Variation of \(M_{{\rm ad}}\) with vitrinite reflectance \(R_{{\rm o,max}}\). (Data size: NERC-189, Chinese (Yu et al. 2004; Chang et al. 2006; Qin et al. 2007; Chang et al. 2008; Hao et al. 2012; Zheng 2012; Jiang et al. 2012; Gao 2012; Lin et al. 2013; Li et al. 2013; Xiao et al. 2016)-169, English(Allardice and Evans 1971; Mahajan and Walker 1971; Bhattacharyya 1972; Joubert et al. 1973; Reucroft and Patel 1986; Banerjee 1988; Barker-Read and Radchenko 1989; Yalçin and Durucan 1991; Ciembroniewicz and Marecka 1993; DeGance et al. 1993; Chaback et al. 1996; Clarkson et al. 1997; Crosdale et al. 1998; Bustin and Clarkson 1998; Friesen and Mikula 1988; Özgen Karacan and Okandan 2000; Laxminarayana and Crosdale 2002; Busch et al. 2003; Wang and Takarada 2003; Weishauptová et al. 2004; Mastalerz et al. 2004; Fitzgerald et al. 2005; Hildenbrand et al. 2006; Bae and Bhatia 2006; Dai et al. 2006; Busch et al. 2006; Faiz et al. 2007a, b; Saghafi et al. 2007; Majewska and Ziętek 2007; Faiz et al. 2007a, b; Astashov et al. 2008; Yu et al. 2008a, b, c; Zhang 2008; Dutta et al. 2008; Day et al. 2008; Pini, et al. 2009; Kędzior 2009; Pone et al. 2009; Majewska et al. 2009; Majewska et al. 2010; Battistutta et al. 2010; Gensterblum et al. 2010; Pan et al. 2010; He, et al. 2010; Jin et al. 2010; Kim et al. 2011; Day et al. 2011; Wang 2012; An et al. 2013; Dutka et al. 2013; Hao et al. 2013; Kutchko et al. 2013)-258)

Figure 6 show that moisture in coal decreases with the coal rank, and the functional relationship between inherent moisture \(M_{{\rm ad}}\) and vitrinite reflectance \(R_{{\rm o,max}}\) is shown in Eq. (19):

$$M_{{\rm ad}} = k_{{\rm mad}} \exp (R_{{\rm o,max}} /c_{{\rm mad}} ) + b_{{\rm mad}}$$

(19)

where \(M_{{\rm ad}}\) is air dried basis inherent moisture, %; \(k_{{\rm mad}}\), \(c_{{\rm mad}}\), \(b_{{\rm mad}}\) are coefficients of Eq. (19), and \(c_{{\rm mad}} < 0\), \(k_{{\rm mad}} > 0\).

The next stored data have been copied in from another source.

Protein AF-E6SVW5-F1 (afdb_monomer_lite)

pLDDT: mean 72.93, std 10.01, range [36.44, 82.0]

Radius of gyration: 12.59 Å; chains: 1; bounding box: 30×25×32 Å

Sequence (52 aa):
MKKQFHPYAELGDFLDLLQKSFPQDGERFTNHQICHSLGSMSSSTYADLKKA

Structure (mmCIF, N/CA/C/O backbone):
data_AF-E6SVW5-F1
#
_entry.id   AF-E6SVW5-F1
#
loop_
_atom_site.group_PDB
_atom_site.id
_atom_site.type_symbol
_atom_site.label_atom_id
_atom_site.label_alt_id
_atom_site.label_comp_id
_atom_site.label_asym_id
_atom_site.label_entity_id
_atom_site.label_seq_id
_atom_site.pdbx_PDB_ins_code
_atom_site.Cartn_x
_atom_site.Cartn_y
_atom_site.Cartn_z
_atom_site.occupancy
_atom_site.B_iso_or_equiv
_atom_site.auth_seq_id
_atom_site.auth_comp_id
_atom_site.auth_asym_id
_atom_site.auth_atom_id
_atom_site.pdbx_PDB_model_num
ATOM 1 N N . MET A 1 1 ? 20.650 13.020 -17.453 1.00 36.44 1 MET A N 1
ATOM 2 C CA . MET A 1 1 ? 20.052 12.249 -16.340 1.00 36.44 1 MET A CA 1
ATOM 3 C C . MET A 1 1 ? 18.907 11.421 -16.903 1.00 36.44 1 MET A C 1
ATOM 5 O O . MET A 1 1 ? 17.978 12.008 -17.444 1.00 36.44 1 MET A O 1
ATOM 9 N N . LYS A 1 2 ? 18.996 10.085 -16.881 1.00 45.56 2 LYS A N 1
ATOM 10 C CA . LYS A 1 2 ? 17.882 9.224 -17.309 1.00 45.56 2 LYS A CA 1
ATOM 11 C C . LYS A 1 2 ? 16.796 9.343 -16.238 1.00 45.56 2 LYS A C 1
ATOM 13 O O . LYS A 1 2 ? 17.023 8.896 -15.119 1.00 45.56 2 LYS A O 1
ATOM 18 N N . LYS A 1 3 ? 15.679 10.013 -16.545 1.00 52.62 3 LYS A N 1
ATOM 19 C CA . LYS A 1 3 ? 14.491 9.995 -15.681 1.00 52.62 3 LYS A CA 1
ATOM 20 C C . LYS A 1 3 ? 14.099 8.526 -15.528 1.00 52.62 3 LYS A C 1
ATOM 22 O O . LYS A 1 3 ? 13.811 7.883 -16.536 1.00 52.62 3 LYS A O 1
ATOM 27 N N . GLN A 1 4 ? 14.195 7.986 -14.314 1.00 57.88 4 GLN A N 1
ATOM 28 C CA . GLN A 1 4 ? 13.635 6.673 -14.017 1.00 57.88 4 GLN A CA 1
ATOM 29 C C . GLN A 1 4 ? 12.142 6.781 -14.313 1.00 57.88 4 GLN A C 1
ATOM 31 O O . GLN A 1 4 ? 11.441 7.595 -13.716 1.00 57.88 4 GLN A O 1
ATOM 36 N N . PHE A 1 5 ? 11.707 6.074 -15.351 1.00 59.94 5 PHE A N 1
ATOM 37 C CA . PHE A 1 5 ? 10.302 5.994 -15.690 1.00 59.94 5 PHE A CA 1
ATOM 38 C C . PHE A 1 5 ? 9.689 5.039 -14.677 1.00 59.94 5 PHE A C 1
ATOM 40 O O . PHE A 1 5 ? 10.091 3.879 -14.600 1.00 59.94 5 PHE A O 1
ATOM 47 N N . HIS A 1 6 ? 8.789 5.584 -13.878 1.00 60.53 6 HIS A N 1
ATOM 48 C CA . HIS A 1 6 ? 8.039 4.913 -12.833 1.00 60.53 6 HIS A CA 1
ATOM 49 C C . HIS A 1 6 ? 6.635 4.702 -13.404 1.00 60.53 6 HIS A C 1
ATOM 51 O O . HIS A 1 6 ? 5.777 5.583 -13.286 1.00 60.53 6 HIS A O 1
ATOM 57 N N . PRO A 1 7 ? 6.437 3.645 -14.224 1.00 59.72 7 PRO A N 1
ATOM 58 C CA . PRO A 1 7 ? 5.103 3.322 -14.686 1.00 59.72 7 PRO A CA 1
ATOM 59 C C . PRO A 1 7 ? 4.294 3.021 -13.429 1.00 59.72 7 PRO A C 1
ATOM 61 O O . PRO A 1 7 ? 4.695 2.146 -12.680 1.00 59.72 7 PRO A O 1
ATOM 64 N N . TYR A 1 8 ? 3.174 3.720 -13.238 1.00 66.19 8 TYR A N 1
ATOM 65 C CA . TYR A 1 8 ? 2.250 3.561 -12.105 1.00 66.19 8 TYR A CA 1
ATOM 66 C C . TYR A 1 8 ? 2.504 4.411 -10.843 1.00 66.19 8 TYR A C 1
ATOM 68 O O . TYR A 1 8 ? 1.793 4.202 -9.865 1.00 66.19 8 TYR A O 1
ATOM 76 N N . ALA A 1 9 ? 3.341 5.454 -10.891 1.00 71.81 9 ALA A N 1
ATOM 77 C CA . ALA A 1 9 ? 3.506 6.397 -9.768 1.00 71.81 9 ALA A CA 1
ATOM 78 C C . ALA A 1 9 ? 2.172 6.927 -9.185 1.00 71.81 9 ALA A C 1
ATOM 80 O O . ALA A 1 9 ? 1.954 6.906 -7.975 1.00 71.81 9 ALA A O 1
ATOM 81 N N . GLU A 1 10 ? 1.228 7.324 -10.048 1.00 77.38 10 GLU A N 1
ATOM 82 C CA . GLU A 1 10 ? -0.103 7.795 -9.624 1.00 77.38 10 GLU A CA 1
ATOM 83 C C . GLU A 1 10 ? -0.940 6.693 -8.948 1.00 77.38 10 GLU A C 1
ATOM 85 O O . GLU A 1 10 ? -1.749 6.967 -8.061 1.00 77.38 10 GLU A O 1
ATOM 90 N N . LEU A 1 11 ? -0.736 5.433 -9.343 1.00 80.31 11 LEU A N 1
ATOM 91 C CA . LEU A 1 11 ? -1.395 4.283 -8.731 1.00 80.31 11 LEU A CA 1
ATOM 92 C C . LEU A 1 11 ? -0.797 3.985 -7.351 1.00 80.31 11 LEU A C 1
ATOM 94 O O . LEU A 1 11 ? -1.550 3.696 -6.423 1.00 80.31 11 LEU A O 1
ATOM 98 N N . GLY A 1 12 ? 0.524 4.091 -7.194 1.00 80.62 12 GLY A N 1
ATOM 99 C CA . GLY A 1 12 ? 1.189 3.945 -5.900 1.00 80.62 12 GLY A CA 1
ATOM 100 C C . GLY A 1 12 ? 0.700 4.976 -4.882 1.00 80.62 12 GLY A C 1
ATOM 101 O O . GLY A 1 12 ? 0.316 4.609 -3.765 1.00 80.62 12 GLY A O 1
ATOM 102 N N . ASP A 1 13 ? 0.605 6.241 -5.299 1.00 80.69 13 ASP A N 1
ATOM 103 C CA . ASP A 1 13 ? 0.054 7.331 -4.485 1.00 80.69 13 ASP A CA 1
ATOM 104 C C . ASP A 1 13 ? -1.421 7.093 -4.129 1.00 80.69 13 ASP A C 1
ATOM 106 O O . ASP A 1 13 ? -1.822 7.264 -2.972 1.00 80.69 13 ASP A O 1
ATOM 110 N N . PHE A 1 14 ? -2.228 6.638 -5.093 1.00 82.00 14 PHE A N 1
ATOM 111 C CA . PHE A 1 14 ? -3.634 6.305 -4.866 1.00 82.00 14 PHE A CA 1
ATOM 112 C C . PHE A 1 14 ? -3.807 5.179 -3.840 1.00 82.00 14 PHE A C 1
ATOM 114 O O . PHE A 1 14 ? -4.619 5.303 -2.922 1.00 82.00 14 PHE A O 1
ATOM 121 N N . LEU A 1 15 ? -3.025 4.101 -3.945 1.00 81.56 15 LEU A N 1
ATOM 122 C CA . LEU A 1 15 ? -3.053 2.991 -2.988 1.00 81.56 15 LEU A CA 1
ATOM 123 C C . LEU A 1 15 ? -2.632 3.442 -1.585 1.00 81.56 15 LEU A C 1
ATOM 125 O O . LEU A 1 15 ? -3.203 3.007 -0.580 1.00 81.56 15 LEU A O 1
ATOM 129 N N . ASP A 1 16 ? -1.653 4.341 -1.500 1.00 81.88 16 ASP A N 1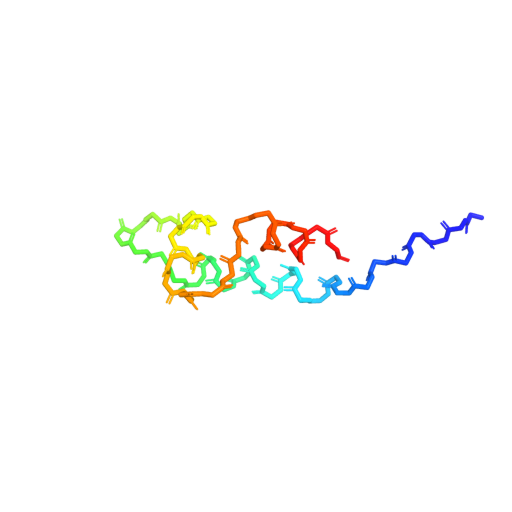
ATOM 130 C CA . ASP A 1 16 ? -1.189 4.875 -0.226 1.00 81.88 16 ASP A CA 1
ATOM 131 C C . ASP A 1 16 ? -2.232 5.797 0.430 1.00 81.88 16 ASP A C 1
ATOM 133 O O . ASP A 1 16 ? -2.401 5.760 1.657 1.00 81.88 16 ASP A O 1
ATOM 137 N N . LEU A 1 17 ? -2.964 6.568 -0.384 1.00 81.62 17 LEU A N 1
ATOM 138 C CA . LEU A 1 17 ? -4.103 7.388 0.030 1.00 81.62 17 LEU A CA 1
ATOM 139 C C . LEU A 1 17 ? -5.268 6.516 0.513 1.00 81.62 17 LEU A C 1
ATOM 141 O O . LEU A 1 17 ? -5.752 6.716 1.624 1.00 81.62 17 LEU A O 1
ATOM 145 N N . LEU A 1 18 ? -5.652 5.502 -0.265 1.00 79.31 18 LEU A N 1
ATOM 146 C CA . LEU A 1 18 ? -6.730 4.569 0.073 1.00 79.31 18 LEU A CA 1
ATOM 147 C C . LEU A 1 18 ? -6.479 3.914 1.439 1.00 79.31 18 LEU A C 1
ATOM 149 O O . LEU A 1 18 ? -7.359 3.867 2.296 1.00 79.31 18 LEU A O 1
ATOM 153 N N . GLN A 1 19 ? -5.236 3.494 1.683 1.00 77.62 19 GLN A N 1
ATOM 154 C CA . GLN A 1 19 ? -4.816 2.903 2.950 1.00 77.62 19 GLN A CA 1
ATOM 155 C C . GLN A 1 19 ? -4.906 3.893 4.132 1.00 77.62 19 GLN A C 1
ATOM 157 O O . GLN A 1 19 ? -5.066 3.462 5.269 1.00 77.62 19 GLN A O 1
ATOM 162 N N . LYS A 1 20 ? -4.774 5.209 3.904 1.00 76.94 20 LYS A N 1
ATOM 163 C CA . LYS A 1 20 ? -4.945 6.251 4.944 1.00 76.94 20 LYS A CA 1
ATOM 164 C C . LYS A 1 20 ? -6.418 6.594 5.185 1.00 76.94 20 LYS A C 1
ATOM 166 O O . LYS A 1 20 ? -6.762 6.972 6.298 1.00 76.94 20 LYS A O 1
ATOM 171 N N . SER A 1 21 ? -7.263 6.488 4.160 1.00 77.00 21 SER A N 1
ATOM 172 C CA . SER A 1 21 ? -8.678 6.878 4.219 1.00 77.00 21 SER A CA 1
ATOM 173 C C . SER A 1 21 ? -9.567 5.884 4.964 1.00 77.00 21 SER A C 1
ATOM 175 O O . SER A 1 21 ? -10.610 6.284 5.472 1.00 77.00 21 SER A O 1
ATOM 177 N N . PHE A 1 22 ? -9.160 4.617 5.058 1.00 70.00 22 PHE A N 1
ATOM 178 C CA . PHE A 1 22 ? -9.925 3.575 5.744 1.00 70.00 22 PHE A CA 1
ATOM 179 C C . PHE A 1 22 ? -9.101 2.932 6.866 1.00 70.00 22 PHE A C 1
ATOM 181 O O . PHE A 1 22 ? -8.640 1.803 6.714 1.00 70.00 22 PHE A O 1
ATOM 188 N N . PRO A 1 23 ? -8.865 3.627 7.989 1.00 64.25 23 PRO A N 1
ATOM 189 C CA . PRO A 1 23 ? -8.347 2.971 9.180 1.00 64.25 23 PRO A CA 1
ATOM 190 C C . PRO A 1 23 ? -9.441 2.065 9.762 1.00 64.25 23 PRO A C 1
ATOM 192 O O . PRO A 1 23 ? -10.548 2.531 10.038 1.00 64.25 23 PRO A O 1
ATOM 195 N N . GLN A 1 24 ? -9.150 0.779 9.950 1.00 63.09 24 GLN A N 1
ATOM 196 C CA . GLN A 1 24 ? -10.029 -0.117 10.701 1.00 63.09 24 GLN A CA 1
ATOM 197 C C . GLN A 1 24 ? -9.583 -0.059 12.164 1.00 63.09 24 GLN A C 1
ATOM 199 O O . GLN A 1 24 ? -8.417 -0.300 12.453 1.00 63.09 24 GLN A O 1
ATOM 204 N N . ASP A 1 25 ? -10.471 0.353 13.072 1.00 68.81 25 ASP A N 1
ATOM 205 C CA . ASP A 1 25 ? -10.173 0.493 14.510 1.00 68.81 25 ASP A CA 1
ATOM 206 C C . ASP A 1 25 ? -8.976 1.411 14.841 1.00 68.81 25 ASP A C 1
ATOM 208 O O . ASP A 1 25 ? -8.307 1.264 15.860 1.00 68.81 25 ASP A O 1
ATOM 212 N N . GLY A 1 26 ? -8.702 2.393 13.973 1.00 67.12 26 GLY A N 1
ATOM 213 C CA . GLY A 1 26 ? -7.551 3.294 14.109 1.00 67.12 26 GLY A CA 1
ATOM 214 C C . GLY A 1 26 ? -6.230 2.701 13.609 1.00 67.12 26 GLY A C 1
ATOM 215 O O . GLY A 1 26 ? -5.232 3.421 13.543 1.00 67.12 26 GLY A O 1
ATOM 216 N N . GLU A 1 27 ? -6.223 1.436 13.183 1.00 69.31 27 GLU A N 1
ATOM 217 C CA . GLU A 1 27 ? -5.070 0.798 12.566 1.00 69.31 27 GLU A CA 1
ATOM 218 C C . GLU A 1 27 ? -5.136 0.854 11.041 1.00 69.31 27 GLU A C 1
ATOM 220 O O . GLU A 1 27 ? -6.169 0.696 10.384 1.00 69.31 27 GLU A O 1
ATOM 225 N N . ARG A 1 28 ? -3.971 1.117 10.456 1.00 74.56 28 ARG A N 1
ATOM 226 C CA . ARG A 1 28 ? -3.792 1.198 9.015 1.00 74.56 28 ARG A CA 1
ATOM 227 C C . ARG A 1 28 ? -3.689 -0.222 8.460 1.00 74.56 28 ARG A C 1
ATOM 229 O O . ARG A 1 28 ? -2.824 -0.976 8.899 1.00 74.56 28 ARG A O 1
ATOM 236 N N . PHE A 1 29 ?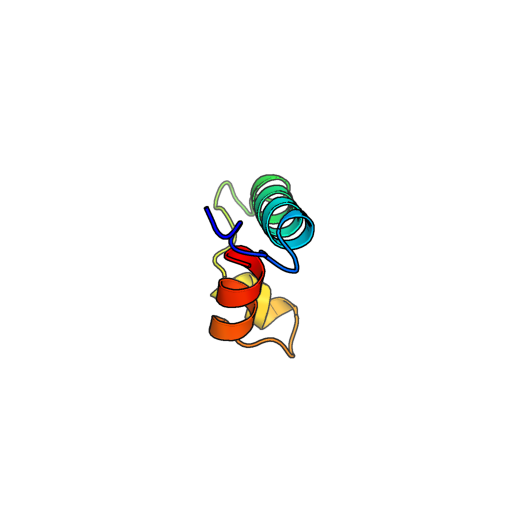 -4.508 -0.569 7.464 1.00 74.19 29 PHE A N 1
ATOM 237 C CA . PHE A 1 29 ? -4.458 -1.899 6.848 1.00 74.19 29 PHE A CA 1
ATOM 238 C C . PHE A 1 29 ? -3.047 -2.244 6.377 1.00 74.19 29 PHE A C 1
ATOM 240 O O . PHE A 1 29 ? -2.419 -1.478 5.648 1.00 74.19 29 PHE A O 1
ATOM 247 N N . THR A 1 30 ? -2.546 -3.411 6.758 1.00 80.56 30 THR A N 1
ATOM 248 C CA . THR A 1 30 ? -1.287 -3.944 6.237 1.00 80.56 30 THR A CA 1
ATOM 249 C C . THR A 1 30 ? -1.465 -4.406 4.790 1.00 80.56 30 THR A C 1
ATOM 251 O O . THR A 1 30 ? -2.551 -4.825 4.386 1.00 80.56 30 THR A O 1
ATOM 254 N N . ASN A 1 31 ? -0.383 -4.413 4.004 1.00 80.25 31 ASN A N 1
ATOM 255 C CA . ASN A 1 31 ? -0.418 -4.936 2.632 1.00 80.25 31 ASN A CA 1
ATOM 256 C C . ASN A 1 31 ? -0.992 -6.364 2.580 1.00 80.25 31 ASN A C 1
ATOM 258 O O . ASN A 1 31 ? -1.698 -6.707 1.639 1.00 80.25 31 ASN A O 1
ATOM 262 N N . HIS A 1 32 ? -0.720 -7.182 3.603 1.00 78.94 32 HIS A N 1
ATOM 263 C CA . HIS A 1 32 ? -1.236 -8.545 3.704 1.00 78.94 32 HIS A CA 1
ATOM 264 C C . HIS A 1 32 ? -2.766 -8.580 3.830 1.00 78.94 32 HIS A C 1
ATOM 266 O O . HIS A 1 32 ? -3.411 -9.331 3.108 1.00 78.94 32 HIS A O 1
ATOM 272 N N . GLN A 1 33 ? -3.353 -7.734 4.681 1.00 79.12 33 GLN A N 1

The first and order derivative are separately shown in Eqs. (20) and (21):

$$M_{{\rm ad}}^{{\prime }} = \frac{{k_{{\rm mad}} }}{{c_{{\rm mad}} }}\exp \left( {R_{{\rm o,max}} /c_{{\rm mad}} } \right)$$

(20)

$$M_{{\rm ad}}^{{\prime \prime }} = \frac{{k_{{\rm mad}} }}{{c_{{\rm mad}}^{2} }}\exp \left( {R_{{\rm o,max}} /c_{{\rm mad}} } \right)$$

(21)

As \(c_{{\rm mad}} < 0\), \(k_{{\rm mad}} > 0\), the first derivative (Eq. 20) of Eq. (19) is always less than zero, while the second derivative (Eq. 21) is always greater than zero, thus, it can be concluded that Eq. (19) exhibits depression, exponent-decreasing type, it can be concluded that inherent moisture decreases with the coal rank and has a much more significantly decrease at the low metamorphic grade. From Fig. 6, it can be seen that the maximum of moisture are generally less than the values in the curves of \(M_{{\rm ad,max} } = 2.217 + 83.84\exp \left( {R_{{\rm o,max}} / - 0.64} \right)\). The ranges of inherent moisture in subbituminous coal are from 0% to 55%, in low volatile bituminous coal with lots of pores are from 0% to 35%, in mid volatile bituminous coal with lots of hydrophobic fused ring structure in organic structure are from 0% to 30%, in high volatile bituminous coal are from 0% to 8%, in anthracite are from 0% to 10%. Besides, at the range of 3.2%–4.2% and 5.2%–5.9% had an increasing zone, and the corresponding inherent moisture are separately 0%–10% and 0%–9%, the possibly reason maybe the existence of the aphanitic structure.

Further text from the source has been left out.